ASSIGNMENT: Once you find the line containing "ATOM 98 O O" in the data below, copy it and each following line exactly, up to and including the line containing "ATOM 105 C C", and nothing else.

RECORDS SHOWN:
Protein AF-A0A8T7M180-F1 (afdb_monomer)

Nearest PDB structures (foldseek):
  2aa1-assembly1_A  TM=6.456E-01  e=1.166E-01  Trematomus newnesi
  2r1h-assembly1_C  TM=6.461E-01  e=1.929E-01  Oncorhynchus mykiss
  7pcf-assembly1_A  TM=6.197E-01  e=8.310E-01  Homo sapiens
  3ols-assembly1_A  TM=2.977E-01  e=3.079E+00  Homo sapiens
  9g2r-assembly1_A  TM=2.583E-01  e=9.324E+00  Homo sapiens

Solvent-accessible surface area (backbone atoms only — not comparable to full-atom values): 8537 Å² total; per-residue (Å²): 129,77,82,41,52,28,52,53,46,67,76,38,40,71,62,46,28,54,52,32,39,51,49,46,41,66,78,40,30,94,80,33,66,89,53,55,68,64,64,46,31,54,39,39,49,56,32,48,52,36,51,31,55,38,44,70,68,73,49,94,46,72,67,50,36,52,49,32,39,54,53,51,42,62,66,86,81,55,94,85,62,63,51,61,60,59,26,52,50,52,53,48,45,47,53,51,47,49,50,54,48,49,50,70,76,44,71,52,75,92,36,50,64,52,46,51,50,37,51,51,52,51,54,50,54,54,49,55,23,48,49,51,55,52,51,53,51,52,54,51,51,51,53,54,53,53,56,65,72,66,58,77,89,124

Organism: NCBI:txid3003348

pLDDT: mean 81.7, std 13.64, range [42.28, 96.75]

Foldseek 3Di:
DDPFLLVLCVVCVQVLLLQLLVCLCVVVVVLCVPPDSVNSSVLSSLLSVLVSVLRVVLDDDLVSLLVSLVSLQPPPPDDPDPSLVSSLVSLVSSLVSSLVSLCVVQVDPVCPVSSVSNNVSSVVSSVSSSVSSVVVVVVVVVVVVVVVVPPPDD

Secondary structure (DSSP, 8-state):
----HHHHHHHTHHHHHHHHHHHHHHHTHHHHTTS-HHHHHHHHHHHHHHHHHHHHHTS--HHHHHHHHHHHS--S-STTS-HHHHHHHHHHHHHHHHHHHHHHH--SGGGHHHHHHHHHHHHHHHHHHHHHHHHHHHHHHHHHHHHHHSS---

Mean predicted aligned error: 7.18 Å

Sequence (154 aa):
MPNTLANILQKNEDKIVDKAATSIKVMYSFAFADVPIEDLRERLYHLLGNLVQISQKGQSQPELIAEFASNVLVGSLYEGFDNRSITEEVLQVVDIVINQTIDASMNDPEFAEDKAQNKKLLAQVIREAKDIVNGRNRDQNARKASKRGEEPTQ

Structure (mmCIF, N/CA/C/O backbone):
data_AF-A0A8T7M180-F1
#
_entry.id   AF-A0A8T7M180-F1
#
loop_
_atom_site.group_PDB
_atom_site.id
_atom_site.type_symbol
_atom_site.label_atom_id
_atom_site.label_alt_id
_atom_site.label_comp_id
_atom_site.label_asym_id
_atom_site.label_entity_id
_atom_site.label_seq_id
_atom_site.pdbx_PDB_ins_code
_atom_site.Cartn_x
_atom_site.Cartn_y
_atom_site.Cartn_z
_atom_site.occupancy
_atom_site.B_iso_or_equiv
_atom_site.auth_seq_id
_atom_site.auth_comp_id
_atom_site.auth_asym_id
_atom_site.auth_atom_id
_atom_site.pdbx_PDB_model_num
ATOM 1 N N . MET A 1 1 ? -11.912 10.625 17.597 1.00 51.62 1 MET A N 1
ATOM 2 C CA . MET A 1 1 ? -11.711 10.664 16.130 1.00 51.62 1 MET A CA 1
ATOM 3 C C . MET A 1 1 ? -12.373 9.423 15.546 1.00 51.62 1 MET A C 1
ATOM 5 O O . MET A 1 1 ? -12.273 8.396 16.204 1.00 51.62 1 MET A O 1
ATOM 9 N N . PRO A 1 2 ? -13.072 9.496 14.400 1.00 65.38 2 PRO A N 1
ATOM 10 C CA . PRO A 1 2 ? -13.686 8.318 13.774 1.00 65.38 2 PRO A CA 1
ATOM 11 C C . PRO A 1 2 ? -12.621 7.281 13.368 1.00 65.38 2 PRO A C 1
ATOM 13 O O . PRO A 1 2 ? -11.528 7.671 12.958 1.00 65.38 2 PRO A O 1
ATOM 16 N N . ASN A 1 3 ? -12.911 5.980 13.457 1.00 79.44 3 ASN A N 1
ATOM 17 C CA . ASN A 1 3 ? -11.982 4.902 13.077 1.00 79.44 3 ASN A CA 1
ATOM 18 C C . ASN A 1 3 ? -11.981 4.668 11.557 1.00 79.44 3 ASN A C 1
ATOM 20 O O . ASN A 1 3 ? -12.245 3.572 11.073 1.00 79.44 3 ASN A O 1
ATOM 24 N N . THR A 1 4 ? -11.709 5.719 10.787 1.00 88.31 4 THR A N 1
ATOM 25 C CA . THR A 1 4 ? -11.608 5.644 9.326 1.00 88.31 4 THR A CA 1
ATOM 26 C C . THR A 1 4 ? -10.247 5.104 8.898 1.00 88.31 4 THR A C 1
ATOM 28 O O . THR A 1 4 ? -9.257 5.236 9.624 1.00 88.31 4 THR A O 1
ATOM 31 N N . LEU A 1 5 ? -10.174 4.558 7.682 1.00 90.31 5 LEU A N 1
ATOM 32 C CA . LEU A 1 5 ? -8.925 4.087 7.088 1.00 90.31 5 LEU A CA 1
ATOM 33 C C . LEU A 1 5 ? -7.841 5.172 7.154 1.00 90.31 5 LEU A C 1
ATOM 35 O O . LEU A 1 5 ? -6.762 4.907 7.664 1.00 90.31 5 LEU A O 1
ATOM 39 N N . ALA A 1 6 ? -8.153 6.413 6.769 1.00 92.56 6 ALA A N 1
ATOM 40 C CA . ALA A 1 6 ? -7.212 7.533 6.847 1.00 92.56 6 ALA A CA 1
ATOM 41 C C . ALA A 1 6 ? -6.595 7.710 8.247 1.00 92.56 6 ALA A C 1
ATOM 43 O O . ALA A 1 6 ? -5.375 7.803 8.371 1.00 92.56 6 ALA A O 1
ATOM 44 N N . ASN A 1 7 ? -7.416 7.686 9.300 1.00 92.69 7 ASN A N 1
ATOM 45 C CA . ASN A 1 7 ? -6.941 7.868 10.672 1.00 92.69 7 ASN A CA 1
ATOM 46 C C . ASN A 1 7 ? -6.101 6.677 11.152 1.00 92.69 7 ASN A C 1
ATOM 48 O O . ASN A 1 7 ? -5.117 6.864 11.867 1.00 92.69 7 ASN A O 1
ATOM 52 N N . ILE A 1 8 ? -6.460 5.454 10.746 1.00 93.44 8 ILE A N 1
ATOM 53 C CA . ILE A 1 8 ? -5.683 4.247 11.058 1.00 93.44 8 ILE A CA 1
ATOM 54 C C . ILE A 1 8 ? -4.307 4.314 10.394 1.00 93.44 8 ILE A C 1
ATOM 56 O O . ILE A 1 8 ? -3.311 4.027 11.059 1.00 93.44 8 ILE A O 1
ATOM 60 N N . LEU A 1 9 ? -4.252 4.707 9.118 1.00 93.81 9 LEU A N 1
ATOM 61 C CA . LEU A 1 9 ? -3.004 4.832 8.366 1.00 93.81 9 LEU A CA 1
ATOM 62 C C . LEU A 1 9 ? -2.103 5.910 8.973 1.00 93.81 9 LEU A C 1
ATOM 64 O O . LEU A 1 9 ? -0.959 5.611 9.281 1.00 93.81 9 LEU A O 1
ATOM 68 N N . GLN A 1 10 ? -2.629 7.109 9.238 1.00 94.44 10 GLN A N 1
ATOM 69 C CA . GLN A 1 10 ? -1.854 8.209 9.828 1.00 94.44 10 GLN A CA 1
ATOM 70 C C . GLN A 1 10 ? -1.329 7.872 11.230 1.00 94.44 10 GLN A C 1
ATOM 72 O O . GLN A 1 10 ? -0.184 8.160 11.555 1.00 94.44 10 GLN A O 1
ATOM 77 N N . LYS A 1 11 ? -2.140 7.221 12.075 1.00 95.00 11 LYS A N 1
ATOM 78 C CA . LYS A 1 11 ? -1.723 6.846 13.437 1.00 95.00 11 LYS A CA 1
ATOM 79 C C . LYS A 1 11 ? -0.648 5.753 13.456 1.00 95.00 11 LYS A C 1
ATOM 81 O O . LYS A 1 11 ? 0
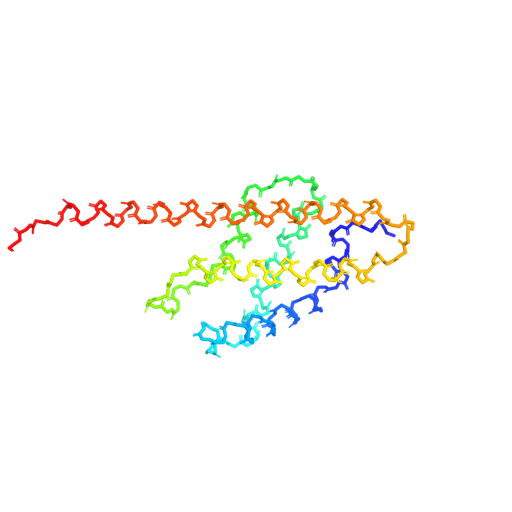.080 5.637 14.438 1.00 95.00 11 LYS A O 1
ATOM 86 N N . ASN A 1 12 ? -0.590 4.920 12.419 1.00 95.56 12 ASN A N 1
ATOM 87 C CA . ASN A 1 12 ? 0.308 3.768 12.347 1.00 95.56 12 ASN A CA 1
ATOM 88 C C . ASN A 1 12 ? 1.322 3.886 11.202 1.00 95.56 12 ASN A C 1
ATOM 90 O O . ASN A 1 12 ? 1.875 2.864 10.803 1.00 95.56 12 ASN A O 1
ATOM 94 N N . GLU A 1 13 ? 1.554 5.089 10.675 1.00 95.31 13 GLU A N 1
ATOM 95 C CA . GLU A 1 13 ? 2.323 
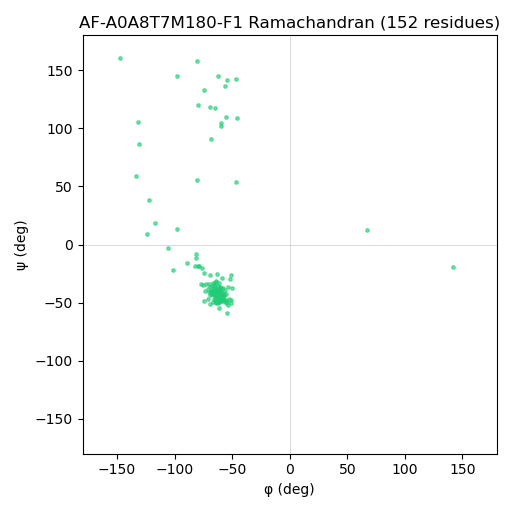5.321 9.450 1.00 95.31 13 GLU A CA 1
ATOM 96 C C . GLU A 1 13 ? 3.721 4.694 9.515 1.00 95.31 13 GLU A C 1
ATOM 98 O O . GLU A 1 13 ? 3.987 3.752 8.766 1.00 95.31 13 GLU A O 1
ATOM 103 N N . ASP A 1 14 ? 4.545 5.084 10.490 1.00 96.31 14 ASP A N 1
ATOM 104 C CA . ASP A 1 14 ? 5.901 4.542 10.672 1.00 96.31 14 ASP A CA 1
ATOM 105 C C . ASP A 1 14 ? 5.900 3.012 10.799 1.00 96.31 14 ASP A C 1
ATOM 107 O O . ASP A 1 14 ? 6.699 2.304 10.187 1.00 96.31 14 ASP A O 1
ATOM 111 N N . LYS A 1 15 ? 4.942 2.468 11.558 1.00 96.38 15 LYS A N 1
ATOM 112 C CA . LYS A 1 15 ? 4.823 1.024 11.796 1.00 96.38 15 LYS A CA 1
ATOM 113 C C . LYS A 1 15 ? 4.432 0.264 10.528 1.00 96.38 15 LYS A C 1
ATOM 115 O O . LYS A 1 15 ? 4.922 -0.845 10.305 1.00 96.38 15 LYS A O 1
ATOM 120 N N . ILE A 1 16 ? 3.520 0.819 9.730 1.00 96.62 16 ILE A N 1
ATOM 121 C CA . ILE A 1 16 ? 3.104 0.252 8.443 1.00 96.62 16 ILE A CA 1
ATOM 122 C C . ILE A 1 16 ? 4.294 0.273 7.488 1.00 96.62 16 ILE A C 1
ATOM 124 O O . ILE A 1 16 ? 4.605 -0.762 6.897 1.00 96.62 16 ILE A O 1
ATOM 128 N N . VAL A 1 17 ? 4.976 1.414 7.380 1.00 95.12 17 VAL A N 1
ATOM 129 C CA . VAL A 1 17 ? 6.124 1.603 6.489 1.00 95.12 17 VAL A CA 1
ATOM 130 C C . VAL A 1 17 ? 7.264 0.654 6.850 1.00 95.12 17 VAL A C 1
ATOM 132 O O . VAL A 1 17 ? 7.725 -0.091 5.987 1.00 95.12 17 VAL A O 1
ATOM 135 N N . ASP A 1 18 ? 7.653 0.573 8.120 1.00 95.88 18 ASP A N 1
ATOM 136 C CA . ASP A 1 18 ? 8.722 -0.320 8.582 1.00 95.88 18 ASP A CA 1
ATOM 137 C C . ASP A 1 18 ? 8.424 -1.791 8.316 1.00 95.88 18 ASP A C 1
ATOM 139 O O . ASP A 1 18 ? 9.281 -2.559 7.854 1.00 95.88 18 ASP A O 1
ATOM 143 N N . LYS A 1 19 ? 7.186 -2.200 8.600 1.00 96.38 19 LYS A N 1
ATOM 144 C CA . LYS A 1 19 ? 6.762 -3.583 8.420 1.00 96.38 19 LYS A CA 1
ATOM 145 C C . LYS A 1 19 ? 6.657 -3.943 6.942 1.00 96.38 19 LYS A C 1
ATOM 147 O O . LYS A 1 19 ? 7.076 -5.040 6.569 1.00 96.38 19 LYS A O 1
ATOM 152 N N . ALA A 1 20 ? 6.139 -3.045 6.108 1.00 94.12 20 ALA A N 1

WRITTEN ANSWER:
ATOM 98 O O . GLU A 1 13 ? 3.987 3.752 8.766 1.00 95.31 13 GLU A O 1
ATOM 103 N N . ASP A 1 14 ? 4.545 5.084 10.490 1.00 96.31 14 ASP A N 1
ATOM 104 C CA . ASP A 1 14 ? 5.901 4.542 10.672 1.00 96.31 14 ASP A CA 1
ATOM 105 C C . ASP A 1 14 ? 5.900 3.012 10.799 1.00 96.31 14 ASP A C 1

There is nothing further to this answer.